- _What the task requires_
Transcribe the listing below from its opening line up to and including the line that contains "Organism: NCBI:txid717836"; reproduce nothing else.

(Extracted data begins)

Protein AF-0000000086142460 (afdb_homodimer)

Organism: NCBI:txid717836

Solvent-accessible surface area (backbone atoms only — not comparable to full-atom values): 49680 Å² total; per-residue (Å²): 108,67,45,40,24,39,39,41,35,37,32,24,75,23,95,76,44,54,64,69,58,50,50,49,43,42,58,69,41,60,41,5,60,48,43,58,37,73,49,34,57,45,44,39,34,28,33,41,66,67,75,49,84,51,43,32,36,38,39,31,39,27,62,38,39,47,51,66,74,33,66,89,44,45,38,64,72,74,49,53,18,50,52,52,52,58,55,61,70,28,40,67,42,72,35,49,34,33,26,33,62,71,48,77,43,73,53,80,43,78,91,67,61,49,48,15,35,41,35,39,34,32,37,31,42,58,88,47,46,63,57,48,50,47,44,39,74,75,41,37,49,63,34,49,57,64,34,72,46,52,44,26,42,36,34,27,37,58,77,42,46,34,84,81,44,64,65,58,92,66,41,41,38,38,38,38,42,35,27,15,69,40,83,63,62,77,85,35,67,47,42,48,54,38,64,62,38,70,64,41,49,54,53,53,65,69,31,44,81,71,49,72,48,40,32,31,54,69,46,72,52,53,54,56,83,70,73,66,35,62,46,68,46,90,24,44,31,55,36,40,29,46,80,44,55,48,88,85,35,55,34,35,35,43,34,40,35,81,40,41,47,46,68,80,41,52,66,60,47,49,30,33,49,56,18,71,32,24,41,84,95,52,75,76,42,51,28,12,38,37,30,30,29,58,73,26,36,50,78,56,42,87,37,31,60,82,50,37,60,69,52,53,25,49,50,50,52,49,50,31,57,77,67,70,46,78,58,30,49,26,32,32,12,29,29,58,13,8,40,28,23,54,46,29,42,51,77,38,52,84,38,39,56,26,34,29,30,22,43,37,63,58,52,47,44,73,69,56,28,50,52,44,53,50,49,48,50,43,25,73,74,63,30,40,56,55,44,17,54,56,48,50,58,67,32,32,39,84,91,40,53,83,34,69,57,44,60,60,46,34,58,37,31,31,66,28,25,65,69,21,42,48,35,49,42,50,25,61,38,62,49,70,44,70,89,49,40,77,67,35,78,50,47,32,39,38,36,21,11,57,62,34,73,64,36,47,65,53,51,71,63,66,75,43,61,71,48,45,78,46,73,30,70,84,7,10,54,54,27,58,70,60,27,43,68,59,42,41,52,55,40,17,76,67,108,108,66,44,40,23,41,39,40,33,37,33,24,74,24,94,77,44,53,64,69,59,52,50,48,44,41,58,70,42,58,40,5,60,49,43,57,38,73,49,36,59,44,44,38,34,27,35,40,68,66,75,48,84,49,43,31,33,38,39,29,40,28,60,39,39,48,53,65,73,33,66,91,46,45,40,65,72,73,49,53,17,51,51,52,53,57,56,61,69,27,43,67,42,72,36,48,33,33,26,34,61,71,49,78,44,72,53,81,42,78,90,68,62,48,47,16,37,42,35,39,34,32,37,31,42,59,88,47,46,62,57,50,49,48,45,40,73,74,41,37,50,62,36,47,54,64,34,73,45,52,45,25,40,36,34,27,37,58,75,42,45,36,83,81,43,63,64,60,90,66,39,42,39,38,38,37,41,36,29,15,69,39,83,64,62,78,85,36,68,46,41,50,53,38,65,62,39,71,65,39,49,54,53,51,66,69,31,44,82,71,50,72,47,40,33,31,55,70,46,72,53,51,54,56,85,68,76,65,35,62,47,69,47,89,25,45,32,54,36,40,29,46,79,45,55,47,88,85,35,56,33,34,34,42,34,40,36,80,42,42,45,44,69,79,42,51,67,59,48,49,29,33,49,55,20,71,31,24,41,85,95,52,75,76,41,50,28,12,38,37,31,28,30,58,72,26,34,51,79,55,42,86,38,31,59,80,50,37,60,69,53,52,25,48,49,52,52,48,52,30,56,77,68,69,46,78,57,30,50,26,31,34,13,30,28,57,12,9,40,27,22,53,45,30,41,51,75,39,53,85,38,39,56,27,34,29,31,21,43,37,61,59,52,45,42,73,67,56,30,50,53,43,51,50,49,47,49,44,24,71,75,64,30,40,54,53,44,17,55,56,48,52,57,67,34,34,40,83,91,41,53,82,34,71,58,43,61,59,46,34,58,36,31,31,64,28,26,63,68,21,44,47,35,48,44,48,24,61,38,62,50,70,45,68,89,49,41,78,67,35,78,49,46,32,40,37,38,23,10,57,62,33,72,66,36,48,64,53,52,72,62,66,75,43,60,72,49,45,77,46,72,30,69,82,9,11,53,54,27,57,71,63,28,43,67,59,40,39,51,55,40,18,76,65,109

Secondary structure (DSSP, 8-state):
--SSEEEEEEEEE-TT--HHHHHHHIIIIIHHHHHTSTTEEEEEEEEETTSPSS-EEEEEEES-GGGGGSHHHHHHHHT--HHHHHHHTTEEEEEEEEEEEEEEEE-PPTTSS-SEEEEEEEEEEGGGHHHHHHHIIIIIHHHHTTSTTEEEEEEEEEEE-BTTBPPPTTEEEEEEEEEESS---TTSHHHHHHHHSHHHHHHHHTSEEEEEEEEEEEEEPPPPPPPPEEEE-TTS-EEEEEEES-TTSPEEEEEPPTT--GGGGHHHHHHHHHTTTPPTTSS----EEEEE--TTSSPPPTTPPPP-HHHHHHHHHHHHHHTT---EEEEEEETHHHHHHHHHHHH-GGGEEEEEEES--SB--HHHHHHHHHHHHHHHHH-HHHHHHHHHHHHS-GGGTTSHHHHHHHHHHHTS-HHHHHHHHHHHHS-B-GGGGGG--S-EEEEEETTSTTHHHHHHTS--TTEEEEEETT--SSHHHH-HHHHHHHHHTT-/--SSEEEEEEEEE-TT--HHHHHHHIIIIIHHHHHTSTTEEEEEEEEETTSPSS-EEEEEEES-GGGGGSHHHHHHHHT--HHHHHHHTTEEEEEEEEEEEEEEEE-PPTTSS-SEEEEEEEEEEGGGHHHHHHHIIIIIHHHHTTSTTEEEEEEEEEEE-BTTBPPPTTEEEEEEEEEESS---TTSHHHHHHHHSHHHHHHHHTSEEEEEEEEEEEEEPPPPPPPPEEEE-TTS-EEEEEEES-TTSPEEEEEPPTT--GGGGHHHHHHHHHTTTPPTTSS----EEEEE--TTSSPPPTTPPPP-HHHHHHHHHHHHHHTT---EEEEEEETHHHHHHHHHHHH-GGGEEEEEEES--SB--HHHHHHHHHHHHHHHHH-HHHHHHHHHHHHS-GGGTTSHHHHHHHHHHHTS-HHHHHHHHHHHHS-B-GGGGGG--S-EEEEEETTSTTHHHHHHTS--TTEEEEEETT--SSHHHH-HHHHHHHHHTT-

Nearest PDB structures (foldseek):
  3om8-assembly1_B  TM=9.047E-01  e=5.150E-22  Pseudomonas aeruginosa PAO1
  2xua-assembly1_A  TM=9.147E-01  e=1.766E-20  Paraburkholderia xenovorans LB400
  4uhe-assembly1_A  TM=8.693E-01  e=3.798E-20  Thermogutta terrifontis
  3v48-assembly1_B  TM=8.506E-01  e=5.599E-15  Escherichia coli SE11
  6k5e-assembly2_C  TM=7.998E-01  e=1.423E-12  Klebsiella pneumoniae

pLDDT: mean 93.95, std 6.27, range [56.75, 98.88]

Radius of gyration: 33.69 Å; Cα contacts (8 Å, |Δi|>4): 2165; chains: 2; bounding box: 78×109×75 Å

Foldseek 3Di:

(Extracted data ends)

- _Solution_
Protein AF-0000000086142460 (afdb_homodimer)

Organism: NCBI:txid717836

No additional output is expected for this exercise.